Activity: Word for word, restate the lines from the one containing "ATOM 93 N N" through the last line of the material, and include no pictures.

[Start of Attachment]

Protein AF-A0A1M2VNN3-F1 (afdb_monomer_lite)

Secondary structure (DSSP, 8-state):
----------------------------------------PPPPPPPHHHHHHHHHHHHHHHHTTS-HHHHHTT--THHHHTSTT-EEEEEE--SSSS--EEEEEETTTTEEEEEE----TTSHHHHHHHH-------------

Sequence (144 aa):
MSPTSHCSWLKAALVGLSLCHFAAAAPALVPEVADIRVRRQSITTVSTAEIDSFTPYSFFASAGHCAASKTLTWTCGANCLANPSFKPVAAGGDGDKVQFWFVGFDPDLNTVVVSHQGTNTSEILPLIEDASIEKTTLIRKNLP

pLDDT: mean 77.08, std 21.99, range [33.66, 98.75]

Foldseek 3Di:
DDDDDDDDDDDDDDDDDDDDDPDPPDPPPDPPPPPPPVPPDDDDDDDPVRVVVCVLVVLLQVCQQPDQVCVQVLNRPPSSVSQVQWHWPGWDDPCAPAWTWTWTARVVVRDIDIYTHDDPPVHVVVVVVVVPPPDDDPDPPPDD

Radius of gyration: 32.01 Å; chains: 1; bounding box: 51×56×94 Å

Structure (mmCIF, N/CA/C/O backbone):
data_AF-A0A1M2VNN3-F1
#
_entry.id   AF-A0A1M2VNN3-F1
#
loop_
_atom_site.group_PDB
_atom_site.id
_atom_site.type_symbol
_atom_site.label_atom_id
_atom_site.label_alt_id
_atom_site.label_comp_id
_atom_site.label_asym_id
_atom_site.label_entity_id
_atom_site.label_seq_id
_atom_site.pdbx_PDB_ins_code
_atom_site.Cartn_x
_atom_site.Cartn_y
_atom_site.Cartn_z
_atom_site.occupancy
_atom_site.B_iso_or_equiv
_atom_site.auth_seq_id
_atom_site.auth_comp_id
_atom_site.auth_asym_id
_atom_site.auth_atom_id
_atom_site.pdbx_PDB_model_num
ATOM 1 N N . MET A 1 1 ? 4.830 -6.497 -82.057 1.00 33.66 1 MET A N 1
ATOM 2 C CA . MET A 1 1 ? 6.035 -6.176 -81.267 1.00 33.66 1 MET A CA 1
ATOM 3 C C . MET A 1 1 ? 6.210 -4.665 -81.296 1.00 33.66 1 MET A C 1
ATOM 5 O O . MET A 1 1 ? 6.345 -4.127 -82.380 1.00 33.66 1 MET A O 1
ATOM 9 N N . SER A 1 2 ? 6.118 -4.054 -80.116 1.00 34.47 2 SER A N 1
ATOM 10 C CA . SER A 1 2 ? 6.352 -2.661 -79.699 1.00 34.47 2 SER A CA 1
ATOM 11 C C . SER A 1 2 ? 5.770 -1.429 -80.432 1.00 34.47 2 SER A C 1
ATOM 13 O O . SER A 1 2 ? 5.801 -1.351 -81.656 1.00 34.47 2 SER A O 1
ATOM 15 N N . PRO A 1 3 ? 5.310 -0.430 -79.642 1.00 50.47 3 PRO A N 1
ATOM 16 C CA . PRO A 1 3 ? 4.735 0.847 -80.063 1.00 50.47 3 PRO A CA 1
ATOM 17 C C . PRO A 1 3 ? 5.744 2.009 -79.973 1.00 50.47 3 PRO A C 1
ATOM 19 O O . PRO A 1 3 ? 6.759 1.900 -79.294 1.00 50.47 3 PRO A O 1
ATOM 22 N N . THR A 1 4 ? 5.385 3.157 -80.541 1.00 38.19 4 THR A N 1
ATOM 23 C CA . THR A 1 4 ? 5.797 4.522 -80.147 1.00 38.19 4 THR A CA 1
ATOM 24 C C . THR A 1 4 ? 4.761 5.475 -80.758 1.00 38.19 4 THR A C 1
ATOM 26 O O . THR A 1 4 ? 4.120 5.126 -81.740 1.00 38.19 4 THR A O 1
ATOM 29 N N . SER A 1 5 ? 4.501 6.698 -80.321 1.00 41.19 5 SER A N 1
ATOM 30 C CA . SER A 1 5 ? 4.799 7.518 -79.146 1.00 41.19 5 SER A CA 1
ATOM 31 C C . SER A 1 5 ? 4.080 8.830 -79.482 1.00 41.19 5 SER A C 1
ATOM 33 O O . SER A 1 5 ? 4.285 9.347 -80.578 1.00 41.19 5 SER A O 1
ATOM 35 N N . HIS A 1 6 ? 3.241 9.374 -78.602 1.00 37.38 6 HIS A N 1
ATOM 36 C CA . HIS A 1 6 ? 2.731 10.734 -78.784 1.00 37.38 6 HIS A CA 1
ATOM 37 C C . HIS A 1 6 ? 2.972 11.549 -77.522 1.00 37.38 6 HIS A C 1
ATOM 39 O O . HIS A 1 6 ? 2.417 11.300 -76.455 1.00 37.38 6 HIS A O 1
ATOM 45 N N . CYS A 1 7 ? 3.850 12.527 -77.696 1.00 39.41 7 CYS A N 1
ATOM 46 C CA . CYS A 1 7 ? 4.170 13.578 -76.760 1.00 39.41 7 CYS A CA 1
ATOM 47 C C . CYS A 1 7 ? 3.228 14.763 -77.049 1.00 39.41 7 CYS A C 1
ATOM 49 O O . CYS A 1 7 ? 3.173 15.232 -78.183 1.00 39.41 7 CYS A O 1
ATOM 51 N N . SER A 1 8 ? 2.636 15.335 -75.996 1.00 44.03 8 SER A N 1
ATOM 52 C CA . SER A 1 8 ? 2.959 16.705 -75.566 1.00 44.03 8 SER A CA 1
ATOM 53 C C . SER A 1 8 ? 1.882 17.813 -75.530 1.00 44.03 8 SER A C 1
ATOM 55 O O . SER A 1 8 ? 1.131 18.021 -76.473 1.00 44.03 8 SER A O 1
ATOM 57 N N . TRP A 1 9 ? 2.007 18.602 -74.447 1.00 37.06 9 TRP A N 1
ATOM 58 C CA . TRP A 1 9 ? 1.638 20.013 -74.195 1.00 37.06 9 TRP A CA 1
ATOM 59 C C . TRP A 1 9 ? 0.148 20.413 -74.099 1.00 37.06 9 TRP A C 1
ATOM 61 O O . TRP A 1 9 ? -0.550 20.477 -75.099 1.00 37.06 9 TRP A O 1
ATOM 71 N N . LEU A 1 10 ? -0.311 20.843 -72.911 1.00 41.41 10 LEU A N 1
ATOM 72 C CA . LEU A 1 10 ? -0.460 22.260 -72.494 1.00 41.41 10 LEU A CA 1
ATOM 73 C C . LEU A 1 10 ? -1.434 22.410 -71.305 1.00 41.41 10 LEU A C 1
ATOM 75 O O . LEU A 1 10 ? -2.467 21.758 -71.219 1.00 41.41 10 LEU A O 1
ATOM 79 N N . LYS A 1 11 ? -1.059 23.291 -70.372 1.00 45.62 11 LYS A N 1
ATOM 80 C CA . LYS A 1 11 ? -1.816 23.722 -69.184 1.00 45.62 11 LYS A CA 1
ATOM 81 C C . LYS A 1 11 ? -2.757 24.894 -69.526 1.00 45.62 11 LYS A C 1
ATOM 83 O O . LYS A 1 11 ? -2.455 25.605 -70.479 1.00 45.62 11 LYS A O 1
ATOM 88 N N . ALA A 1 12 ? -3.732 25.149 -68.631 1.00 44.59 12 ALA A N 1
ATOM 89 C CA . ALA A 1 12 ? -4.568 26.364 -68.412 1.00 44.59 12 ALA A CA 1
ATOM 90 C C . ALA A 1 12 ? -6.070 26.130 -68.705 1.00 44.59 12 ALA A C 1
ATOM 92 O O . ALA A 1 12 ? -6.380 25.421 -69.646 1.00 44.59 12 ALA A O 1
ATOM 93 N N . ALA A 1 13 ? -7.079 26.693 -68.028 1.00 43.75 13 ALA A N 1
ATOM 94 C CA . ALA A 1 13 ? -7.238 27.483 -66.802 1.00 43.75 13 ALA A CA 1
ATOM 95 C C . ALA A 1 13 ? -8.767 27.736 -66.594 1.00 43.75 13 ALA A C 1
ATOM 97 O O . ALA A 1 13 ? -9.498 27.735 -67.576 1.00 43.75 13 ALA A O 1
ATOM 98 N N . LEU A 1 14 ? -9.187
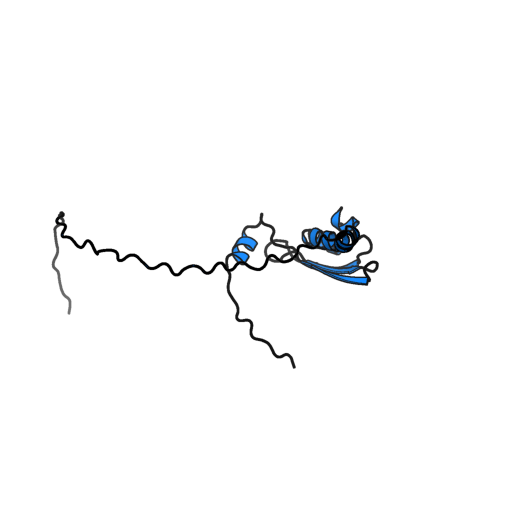 28.030 -65.347 1.00 42.53 14 LEU A N 1
ATOM 99 C CA . LEU A 1 14 ? -10.318 28.905 -64.917 1.00 42.53 14 LEU A CA 1
ATOM 100 C C . LEU A 1 14 ? -11.787 28.472 -65.215 1.00 42.53 14 LEU A C 1
ATOM 102 O O . LEU A 1 14 ? -12.166 28.269 -66.355 1.00 42.53 14 LEU A O 1
ATOM 106 N N . VAL A 1 15 ? -12.615 28.166 -64.196 1.00 43.72 15 VAL A N 1
ATOM 107 C CA . VAL A 1 15 ? -13.488 29.034 -63.341 1.00 43.72 15 VAL A CA 1
ATOM 108 C C . VAL A 1 15 ? -14.848 29.415 -63.970 1.00 43.72 15 VAL A C 1
ATOM 110 O O . VAL A 1 15 ? -14.900 30.055 -65.011 1.00 43.72 15 VAL A O 1
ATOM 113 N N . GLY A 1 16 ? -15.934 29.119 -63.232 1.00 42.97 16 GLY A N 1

[End of Attachment]

Your response:
ATOM 93 N N . ALA A 1 13 ? -7.079 26.693 -68.028 1.00 43.75 13 ALA A N 1
ATOM 94 C CA . ALA A 1 13 ? -7.238 27.483 -66.802 1.00 43.75 13 ALA A CA 1
ATOM 95 C C . ALA A 1 13 ? -8.767 27.736 -66.594 1.00 43.75 13 ALA A C 1
ATOM 97 O O . ALA A 1 13 ? -9.498 27.735 -67.576 1.00 43.75 13 ALA A O 1
ATOM 98 N N . LEU A 1 14 ? -9.187
 28.030 -65.347 1.00 42.53 14 LEU A N 1
ATOM 99 C CA . LEU A 1 14 ? -10.318 28.905 -64.917 1.00 42.53 14 LEU A CA 1
ATOM 100 C C . LEU A 1 14 ? -11.787 28.472 -65.215 1.00 42.53 14 LEU A C 1
ATOM 102 O O . LEU A 1 14 ? -12.166 28.269 -66.355 1.00 42.53 14 LEU A O 1
ATOM 106 N N . VAL A 1 15 ? -12.615 28.166 -64.196 1.00 43.72 15 VAL A N 1
ATOM 107 C CA . VAL A 1 15 ? -13.488 29.034 -63.341 1.00 43.72 15 VAL A CA 1
ATOM 108 C C . VAL A 1 15 ? -14.848 29.415 -63.970 1.00 43.72 15 VAL A C 1
ATOM 110 O O . VAL A 1 15 ? -14.900 30.055 -65.011 1.00 43.72 15 VAL A O 1
ATOM 113 N N . GLY A 1 16 ? -15.934 29.119 -63.232 1.00 42.97 16 GLY A N 1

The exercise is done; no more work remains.